> How to complete this task
The lines to reproduce from the material below are those from the one containing "ATOM 3 C C . MET A 1 1 ? -8.531" through the one containing "ATOM 39 O O", both included; write them out exactly and add nothing.

> Dataset content

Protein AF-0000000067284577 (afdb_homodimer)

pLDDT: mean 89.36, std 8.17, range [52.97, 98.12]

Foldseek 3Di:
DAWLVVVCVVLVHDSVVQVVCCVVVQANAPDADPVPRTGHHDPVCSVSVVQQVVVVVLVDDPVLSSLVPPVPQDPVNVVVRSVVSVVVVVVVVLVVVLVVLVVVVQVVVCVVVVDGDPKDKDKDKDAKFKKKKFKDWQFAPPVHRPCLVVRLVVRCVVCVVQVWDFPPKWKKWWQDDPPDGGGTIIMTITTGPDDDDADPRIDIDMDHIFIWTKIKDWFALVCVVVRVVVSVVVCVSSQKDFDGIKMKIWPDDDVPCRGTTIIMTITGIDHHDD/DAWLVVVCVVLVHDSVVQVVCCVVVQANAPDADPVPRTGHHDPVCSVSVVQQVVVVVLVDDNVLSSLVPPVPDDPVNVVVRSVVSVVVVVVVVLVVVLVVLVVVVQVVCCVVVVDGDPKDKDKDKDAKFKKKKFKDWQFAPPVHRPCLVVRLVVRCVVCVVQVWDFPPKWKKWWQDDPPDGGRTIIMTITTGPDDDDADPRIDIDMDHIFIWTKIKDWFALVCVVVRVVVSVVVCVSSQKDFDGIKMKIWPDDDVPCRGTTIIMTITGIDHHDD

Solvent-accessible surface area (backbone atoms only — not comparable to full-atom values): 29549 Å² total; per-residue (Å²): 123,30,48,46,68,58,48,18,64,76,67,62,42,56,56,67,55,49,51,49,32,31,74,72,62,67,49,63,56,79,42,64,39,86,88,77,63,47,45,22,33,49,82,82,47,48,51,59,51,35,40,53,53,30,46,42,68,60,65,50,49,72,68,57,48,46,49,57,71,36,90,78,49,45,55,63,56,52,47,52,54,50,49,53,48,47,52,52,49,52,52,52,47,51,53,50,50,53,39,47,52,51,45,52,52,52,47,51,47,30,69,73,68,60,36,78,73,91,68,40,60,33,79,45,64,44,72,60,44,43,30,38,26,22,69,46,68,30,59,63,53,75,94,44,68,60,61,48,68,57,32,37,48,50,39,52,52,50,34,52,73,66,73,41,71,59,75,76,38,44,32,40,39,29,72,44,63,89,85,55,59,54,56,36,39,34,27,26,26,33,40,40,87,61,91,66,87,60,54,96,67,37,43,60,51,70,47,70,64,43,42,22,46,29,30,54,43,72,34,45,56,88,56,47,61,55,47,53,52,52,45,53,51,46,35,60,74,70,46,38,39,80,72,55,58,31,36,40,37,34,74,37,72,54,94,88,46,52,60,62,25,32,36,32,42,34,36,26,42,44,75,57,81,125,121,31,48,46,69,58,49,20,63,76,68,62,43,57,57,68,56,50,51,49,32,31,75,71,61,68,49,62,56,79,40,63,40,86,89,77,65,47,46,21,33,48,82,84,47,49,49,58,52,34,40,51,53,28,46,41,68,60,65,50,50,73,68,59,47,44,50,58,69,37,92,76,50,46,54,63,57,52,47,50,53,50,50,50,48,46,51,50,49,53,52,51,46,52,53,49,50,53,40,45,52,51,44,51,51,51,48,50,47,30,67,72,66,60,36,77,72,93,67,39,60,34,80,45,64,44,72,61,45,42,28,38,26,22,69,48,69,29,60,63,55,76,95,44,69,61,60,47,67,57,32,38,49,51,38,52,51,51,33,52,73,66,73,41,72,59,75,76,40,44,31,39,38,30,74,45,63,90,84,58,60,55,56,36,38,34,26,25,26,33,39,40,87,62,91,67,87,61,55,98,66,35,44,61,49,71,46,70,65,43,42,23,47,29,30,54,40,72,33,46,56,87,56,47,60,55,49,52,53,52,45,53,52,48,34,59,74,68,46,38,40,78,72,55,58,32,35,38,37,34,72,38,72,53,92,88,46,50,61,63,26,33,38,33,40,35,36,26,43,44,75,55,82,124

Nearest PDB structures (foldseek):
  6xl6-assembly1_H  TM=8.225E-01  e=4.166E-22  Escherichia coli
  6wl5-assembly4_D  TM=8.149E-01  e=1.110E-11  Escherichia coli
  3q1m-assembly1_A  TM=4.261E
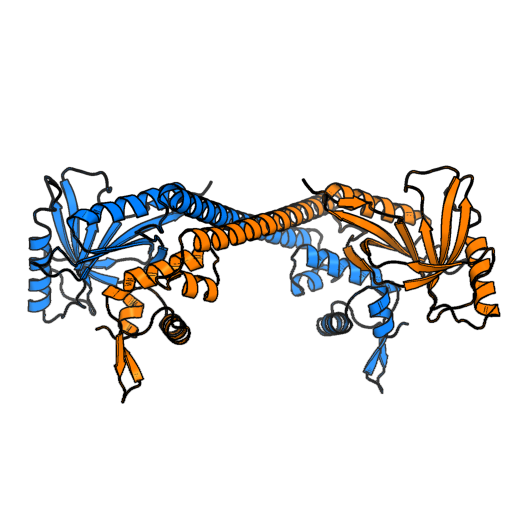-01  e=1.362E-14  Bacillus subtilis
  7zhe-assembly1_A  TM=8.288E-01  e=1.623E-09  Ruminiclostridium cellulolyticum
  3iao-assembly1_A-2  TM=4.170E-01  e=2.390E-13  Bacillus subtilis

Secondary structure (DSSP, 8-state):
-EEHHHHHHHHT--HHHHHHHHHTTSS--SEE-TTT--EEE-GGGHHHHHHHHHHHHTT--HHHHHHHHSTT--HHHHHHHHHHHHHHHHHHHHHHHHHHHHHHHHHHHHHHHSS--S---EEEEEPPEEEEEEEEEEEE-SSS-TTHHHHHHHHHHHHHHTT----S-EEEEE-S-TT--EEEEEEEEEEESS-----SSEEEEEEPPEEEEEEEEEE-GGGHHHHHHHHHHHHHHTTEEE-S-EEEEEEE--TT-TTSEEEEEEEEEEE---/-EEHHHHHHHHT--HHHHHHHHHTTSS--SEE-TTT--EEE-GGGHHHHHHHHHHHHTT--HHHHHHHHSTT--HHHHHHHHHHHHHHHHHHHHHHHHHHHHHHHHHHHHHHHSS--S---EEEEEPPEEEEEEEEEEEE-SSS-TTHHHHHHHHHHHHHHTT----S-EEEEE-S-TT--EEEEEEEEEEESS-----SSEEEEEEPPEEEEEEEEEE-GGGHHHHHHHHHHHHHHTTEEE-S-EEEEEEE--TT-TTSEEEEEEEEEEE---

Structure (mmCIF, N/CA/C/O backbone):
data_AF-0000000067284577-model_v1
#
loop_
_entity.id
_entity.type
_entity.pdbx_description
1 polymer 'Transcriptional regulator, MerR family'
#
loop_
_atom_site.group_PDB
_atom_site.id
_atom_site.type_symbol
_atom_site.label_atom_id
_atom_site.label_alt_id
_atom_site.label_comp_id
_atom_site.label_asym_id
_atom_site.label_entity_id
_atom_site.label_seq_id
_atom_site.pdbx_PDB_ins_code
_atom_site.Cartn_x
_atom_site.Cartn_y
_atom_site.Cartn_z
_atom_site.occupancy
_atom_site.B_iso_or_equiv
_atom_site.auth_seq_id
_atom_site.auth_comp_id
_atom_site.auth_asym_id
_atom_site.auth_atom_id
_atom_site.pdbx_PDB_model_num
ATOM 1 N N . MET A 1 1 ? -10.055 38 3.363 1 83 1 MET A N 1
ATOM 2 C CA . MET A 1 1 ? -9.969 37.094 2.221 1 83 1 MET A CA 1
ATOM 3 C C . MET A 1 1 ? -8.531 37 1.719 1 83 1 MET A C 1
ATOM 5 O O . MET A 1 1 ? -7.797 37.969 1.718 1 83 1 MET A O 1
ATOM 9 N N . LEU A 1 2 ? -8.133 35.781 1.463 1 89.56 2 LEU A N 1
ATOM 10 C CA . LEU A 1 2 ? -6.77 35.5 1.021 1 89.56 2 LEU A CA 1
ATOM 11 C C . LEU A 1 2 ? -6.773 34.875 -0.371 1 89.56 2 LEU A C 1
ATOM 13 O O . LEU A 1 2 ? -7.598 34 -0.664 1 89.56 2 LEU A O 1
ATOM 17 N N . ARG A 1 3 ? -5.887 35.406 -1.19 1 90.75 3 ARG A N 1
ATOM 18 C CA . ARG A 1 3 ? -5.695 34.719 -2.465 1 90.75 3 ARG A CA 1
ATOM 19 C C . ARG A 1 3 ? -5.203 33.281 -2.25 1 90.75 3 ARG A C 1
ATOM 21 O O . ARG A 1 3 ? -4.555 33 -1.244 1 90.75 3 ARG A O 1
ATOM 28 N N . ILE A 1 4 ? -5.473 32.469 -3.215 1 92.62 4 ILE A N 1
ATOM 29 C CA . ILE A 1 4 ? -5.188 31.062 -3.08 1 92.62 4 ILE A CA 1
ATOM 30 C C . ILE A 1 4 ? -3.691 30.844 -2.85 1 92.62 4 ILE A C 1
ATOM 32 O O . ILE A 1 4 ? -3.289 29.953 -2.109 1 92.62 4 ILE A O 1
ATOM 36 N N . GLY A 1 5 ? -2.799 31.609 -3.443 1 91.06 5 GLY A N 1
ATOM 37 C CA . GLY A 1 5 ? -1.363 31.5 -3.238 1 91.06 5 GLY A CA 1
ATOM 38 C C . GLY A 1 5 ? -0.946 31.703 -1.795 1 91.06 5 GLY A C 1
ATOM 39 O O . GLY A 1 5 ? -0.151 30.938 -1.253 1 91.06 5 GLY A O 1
* * *
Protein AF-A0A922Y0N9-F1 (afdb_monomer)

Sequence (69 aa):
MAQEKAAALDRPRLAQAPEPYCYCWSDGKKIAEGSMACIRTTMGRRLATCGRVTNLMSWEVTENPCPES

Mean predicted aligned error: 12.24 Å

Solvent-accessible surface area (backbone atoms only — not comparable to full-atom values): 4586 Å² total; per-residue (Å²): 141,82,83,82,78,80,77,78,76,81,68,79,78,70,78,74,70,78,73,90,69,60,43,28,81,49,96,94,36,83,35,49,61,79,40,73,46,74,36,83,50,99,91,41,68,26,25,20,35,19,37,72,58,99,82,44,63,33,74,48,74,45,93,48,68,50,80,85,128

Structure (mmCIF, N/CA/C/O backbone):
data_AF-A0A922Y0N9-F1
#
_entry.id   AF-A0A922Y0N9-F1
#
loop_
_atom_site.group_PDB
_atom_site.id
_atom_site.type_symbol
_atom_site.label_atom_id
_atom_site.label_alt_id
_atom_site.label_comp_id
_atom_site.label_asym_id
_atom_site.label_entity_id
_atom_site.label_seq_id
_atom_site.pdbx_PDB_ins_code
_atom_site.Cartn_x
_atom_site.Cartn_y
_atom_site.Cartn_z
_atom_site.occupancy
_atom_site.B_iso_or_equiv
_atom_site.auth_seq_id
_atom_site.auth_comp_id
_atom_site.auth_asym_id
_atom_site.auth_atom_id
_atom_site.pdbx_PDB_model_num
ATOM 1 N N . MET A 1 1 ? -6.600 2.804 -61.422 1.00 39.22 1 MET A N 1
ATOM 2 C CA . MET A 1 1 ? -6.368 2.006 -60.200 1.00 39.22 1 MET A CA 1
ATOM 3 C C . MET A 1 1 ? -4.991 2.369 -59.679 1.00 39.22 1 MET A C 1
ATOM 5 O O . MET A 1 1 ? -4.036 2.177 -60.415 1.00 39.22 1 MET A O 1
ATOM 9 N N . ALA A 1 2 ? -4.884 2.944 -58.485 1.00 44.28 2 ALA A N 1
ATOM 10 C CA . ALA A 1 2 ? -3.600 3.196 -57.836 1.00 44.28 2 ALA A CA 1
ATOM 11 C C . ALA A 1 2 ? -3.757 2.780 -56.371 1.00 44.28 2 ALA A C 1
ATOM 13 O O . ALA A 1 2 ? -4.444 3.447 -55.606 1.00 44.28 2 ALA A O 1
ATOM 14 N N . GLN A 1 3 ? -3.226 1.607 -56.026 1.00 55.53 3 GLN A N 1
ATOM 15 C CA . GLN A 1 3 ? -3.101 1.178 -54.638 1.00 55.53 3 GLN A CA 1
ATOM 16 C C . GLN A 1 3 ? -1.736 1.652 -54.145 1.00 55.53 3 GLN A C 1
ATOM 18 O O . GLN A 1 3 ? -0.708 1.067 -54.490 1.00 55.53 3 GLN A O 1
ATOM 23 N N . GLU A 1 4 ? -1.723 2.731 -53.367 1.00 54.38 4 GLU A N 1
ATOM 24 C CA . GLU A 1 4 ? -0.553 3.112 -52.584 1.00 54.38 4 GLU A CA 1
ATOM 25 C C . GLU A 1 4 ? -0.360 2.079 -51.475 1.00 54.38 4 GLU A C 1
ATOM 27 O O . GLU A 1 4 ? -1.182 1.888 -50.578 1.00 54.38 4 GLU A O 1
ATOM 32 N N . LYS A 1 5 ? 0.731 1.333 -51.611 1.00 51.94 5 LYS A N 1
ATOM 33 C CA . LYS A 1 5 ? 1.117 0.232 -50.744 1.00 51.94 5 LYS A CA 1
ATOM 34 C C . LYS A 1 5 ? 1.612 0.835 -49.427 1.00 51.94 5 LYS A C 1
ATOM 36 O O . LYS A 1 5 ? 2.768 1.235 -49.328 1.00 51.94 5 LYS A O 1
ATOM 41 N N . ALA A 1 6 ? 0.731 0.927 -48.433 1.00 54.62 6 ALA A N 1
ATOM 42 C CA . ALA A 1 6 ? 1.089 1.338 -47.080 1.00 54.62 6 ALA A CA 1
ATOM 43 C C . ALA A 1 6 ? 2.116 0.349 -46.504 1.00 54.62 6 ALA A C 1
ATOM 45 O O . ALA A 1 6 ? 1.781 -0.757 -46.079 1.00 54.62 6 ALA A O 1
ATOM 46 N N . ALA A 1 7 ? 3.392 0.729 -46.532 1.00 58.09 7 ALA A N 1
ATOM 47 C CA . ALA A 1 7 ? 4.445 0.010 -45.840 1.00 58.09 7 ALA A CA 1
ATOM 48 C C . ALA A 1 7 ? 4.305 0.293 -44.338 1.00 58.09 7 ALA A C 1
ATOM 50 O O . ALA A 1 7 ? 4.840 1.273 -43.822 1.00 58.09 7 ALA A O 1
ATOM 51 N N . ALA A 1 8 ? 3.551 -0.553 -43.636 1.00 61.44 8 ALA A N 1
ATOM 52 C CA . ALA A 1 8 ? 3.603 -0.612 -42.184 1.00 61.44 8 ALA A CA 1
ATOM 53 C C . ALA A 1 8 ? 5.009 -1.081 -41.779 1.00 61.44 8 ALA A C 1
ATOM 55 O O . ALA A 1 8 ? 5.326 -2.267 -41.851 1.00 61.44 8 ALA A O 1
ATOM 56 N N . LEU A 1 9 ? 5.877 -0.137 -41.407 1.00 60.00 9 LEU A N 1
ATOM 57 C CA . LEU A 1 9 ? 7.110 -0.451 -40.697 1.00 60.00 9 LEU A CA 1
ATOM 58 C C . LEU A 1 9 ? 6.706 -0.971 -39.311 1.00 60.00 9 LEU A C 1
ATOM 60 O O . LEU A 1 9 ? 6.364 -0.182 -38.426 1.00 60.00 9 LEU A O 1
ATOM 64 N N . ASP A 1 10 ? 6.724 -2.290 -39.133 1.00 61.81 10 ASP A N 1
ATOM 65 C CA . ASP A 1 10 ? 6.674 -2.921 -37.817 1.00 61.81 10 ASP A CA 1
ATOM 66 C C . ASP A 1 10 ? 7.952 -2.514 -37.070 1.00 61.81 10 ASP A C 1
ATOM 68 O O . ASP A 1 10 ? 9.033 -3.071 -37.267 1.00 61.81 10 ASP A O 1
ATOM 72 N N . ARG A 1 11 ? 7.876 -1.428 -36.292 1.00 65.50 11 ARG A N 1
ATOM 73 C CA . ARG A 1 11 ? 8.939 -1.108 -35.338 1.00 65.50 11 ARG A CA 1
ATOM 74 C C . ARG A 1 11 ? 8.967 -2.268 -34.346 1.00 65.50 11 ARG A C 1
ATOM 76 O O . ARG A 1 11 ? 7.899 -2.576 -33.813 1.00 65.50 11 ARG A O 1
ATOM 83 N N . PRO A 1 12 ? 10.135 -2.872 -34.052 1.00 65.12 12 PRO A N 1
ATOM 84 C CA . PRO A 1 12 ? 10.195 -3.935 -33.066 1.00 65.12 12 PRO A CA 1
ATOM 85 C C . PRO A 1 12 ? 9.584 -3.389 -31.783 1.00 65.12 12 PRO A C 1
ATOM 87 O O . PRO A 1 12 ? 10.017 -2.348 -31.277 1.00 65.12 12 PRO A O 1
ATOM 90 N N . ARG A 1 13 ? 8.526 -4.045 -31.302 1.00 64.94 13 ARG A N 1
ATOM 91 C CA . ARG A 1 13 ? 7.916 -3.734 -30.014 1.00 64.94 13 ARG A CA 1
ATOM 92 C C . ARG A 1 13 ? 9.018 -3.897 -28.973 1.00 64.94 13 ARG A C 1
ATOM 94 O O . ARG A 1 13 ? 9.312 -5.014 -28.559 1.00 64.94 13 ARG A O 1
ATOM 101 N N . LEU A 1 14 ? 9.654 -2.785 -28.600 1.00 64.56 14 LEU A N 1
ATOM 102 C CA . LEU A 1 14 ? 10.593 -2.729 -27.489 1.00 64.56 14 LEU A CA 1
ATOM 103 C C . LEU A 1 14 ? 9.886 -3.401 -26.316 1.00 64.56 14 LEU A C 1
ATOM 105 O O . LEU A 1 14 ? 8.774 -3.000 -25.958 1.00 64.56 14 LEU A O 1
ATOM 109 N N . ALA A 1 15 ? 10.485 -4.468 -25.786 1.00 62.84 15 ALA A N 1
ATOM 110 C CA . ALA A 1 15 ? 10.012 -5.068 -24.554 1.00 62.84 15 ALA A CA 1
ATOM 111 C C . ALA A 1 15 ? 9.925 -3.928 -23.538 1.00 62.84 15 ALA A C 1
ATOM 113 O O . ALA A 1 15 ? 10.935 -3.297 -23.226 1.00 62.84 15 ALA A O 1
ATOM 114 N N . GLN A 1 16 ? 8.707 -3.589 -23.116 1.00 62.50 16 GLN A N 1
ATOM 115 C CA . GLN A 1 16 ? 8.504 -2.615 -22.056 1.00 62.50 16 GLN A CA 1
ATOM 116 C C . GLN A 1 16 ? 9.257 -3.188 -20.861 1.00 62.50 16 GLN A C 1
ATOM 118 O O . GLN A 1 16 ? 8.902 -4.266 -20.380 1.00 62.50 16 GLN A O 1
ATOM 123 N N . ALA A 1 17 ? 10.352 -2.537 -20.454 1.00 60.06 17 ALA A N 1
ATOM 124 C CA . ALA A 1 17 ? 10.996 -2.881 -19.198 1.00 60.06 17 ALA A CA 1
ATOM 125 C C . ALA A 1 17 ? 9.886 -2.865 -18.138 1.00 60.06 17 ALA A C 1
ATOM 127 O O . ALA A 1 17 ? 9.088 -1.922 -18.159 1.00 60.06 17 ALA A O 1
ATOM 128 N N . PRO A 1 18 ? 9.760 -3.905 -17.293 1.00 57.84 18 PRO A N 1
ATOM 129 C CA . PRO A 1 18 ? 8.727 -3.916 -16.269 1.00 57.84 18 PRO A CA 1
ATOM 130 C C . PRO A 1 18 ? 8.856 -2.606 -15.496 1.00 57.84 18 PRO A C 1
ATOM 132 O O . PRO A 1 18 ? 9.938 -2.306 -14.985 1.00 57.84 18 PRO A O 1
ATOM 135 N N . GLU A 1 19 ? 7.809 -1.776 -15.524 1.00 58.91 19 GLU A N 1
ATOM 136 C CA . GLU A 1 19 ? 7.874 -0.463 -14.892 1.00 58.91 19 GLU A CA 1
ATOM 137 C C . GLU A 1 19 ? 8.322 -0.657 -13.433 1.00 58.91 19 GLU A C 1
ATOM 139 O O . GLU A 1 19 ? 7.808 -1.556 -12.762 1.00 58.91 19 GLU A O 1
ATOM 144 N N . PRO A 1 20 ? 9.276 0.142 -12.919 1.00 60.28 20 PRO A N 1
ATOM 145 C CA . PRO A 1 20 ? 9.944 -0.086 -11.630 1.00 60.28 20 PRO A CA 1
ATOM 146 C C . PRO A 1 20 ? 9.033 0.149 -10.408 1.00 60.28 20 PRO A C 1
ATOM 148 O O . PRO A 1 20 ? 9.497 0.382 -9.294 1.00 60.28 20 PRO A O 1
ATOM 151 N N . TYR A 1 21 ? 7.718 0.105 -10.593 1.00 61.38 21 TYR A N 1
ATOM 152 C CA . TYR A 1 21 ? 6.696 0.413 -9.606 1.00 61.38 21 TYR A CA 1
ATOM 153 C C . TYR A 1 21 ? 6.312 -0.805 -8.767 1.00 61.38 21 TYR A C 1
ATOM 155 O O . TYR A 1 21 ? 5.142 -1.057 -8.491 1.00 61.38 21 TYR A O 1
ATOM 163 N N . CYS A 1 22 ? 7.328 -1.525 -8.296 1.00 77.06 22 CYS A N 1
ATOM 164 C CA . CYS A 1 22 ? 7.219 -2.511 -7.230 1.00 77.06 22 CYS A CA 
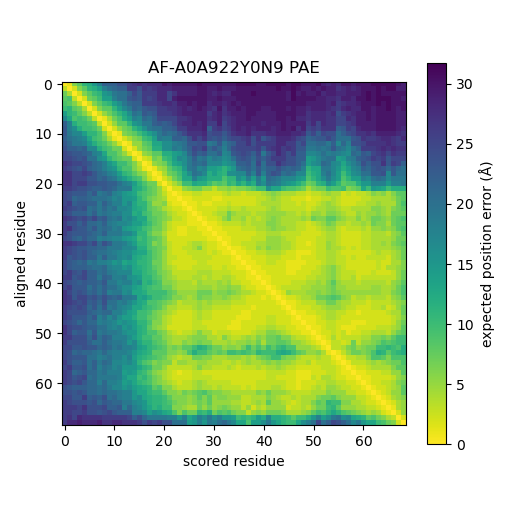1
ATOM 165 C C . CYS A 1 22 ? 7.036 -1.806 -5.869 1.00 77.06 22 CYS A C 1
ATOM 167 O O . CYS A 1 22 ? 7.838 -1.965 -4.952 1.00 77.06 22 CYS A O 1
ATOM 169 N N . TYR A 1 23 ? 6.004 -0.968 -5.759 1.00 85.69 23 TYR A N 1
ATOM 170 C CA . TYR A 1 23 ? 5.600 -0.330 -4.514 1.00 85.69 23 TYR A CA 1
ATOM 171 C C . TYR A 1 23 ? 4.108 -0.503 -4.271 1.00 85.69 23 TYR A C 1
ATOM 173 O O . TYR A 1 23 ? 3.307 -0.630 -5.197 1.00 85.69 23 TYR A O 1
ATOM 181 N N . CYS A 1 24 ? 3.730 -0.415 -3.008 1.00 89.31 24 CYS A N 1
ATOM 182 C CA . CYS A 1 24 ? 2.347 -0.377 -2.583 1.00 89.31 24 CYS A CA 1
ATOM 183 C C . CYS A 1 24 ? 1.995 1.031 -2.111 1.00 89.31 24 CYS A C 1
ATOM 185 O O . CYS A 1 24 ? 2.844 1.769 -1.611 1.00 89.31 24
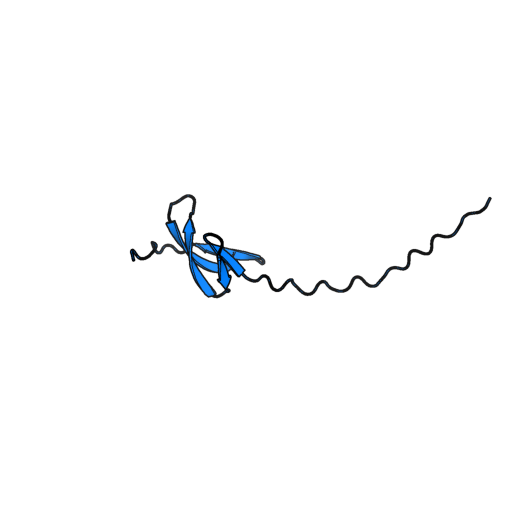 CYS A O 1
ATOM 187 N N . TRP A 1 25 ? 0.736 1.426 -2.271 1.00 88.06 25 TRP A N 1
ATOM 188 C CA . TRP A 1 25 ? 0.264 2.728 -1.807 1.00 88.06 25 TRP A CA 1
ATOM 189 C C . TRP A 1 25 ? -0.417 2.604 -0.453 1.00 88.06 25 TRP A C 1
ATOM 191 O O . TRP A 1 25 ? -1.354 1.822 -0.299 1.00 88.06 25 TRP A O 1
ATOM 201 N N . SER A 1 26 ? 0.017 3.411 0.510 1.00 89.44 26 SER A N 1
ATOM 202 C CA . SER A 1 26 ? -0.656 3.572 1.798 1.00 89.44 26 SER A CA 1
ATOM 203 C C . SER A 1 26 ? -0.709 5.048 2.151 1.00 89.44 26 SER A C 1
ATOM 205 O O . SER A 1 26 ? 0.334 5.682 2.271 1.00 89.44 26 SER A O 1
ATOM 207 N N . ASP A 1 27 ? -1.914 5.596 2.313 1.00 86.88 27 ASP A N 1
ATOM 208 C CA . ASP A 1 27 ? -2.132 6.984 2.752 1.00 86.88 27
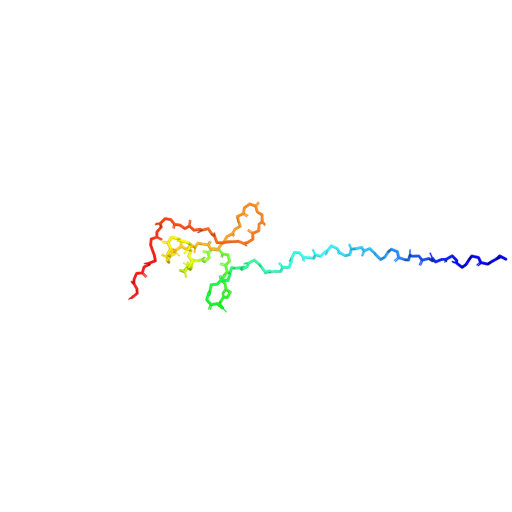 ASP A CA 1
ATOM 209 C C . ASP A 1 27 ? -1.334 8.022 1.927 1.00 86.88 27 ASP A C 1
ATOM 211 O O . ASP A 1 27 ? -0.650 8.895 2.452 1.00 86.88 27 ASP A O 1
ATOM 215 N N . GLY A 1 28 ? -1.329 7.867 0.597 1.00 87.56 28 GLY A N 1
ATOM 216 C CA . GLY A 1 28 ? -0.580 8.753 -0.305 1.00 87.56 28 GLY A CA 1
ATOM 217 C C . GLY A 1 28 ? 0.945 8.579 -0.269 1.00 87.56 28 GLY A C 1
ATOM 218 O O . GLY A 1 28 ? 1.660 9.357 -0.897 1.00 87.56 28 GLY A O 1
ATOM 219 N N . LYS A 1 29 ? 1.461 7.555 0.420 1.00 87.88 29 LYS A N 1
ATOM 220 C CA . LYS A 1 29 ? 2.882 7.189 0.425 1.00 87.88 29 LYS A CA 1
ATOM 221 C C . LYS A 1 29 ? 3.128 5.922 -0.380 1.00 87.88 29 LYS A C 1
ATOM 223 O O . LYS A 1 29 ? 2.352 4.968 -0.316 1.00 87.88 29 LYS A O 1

> Answer space
ATOM 3 C C . MET A 1 1 ? -8.531 37 1.719 1 83 1 MET A C 1
ATOM 5 O O . MET A 1 1 ? -7.797 37.969 1.718 1 83 1 MET A O 1
ATOM 9 N N . LEU A 1 2 ? -8.133 35.781 1.463 1 89.56 2 LEU A N 1
ATOM 10 C CA . LEU A 1 2 ? -6.77 35.5 1.021 1 89.56 2 LEU A CA 1
ATOM 11 C C . LEU A 1 2 ? -6.773 34.875 -0.371 1 89.56 2 LEU A C 1
ATOM 13 O O . LEU A 1 2 ? -7.598 34 -0.664 1 89.56 2 LEU A O 1
ATOM 17 N N . ARG A 1 3 ? -5.887 35.406 -1.19 1 90.75 3 ARG A N 1
ATOM 18 C CA . ARG A 1 3 ? -5.695 34.719 -2.465 1 90.75 3 ARG A CA 1
ATOM 19 C C . ARG A 1 3 ? -5.203 33.281 -2.25 1 90.75 3 ARG A C 1
ATOM 21 O O . ARG A 1 3 ? -4.555 33 -1.244 1 90.75 3 ARG A O 1
ATOM 28 N N . ILE A 1 4 ? -5.473 32.469 -3.215 1 92.62 4 ILE A N 1
ATOM 29 C CA . ILE A 1 4 ? -5.188 31.062 -3.08 1 92.62 4 ILE A CA 1
ATOM 30 C C . ILE A 1 4 ? -3.691 30.844 -2.85 1 92.62 4 ILE A C 1
ATOM 32 O O . ILE A 1 4 ? -3.289 29.953 -2.109 1 92.62 4 ILE A O 1
ATOM 36 N N . GLY A 1 5 ? -2.799 31.609 -3.443 1 91.06 5 GLY A N 1
ATOM 37 C CA . GLY A 1 5 ? -1.363 31.5 -3.238 1 91.06 5 GLY A CA 1
ATOM 38 C C . GLY A 1 5 ? -0.946 31.703 -1.795 1 91.06 5 GLY A C 1
ATOM 39 O O . GLY A 1 5 ? -0.151 30.938 -1.253 1 91.06 5 GLY A O 1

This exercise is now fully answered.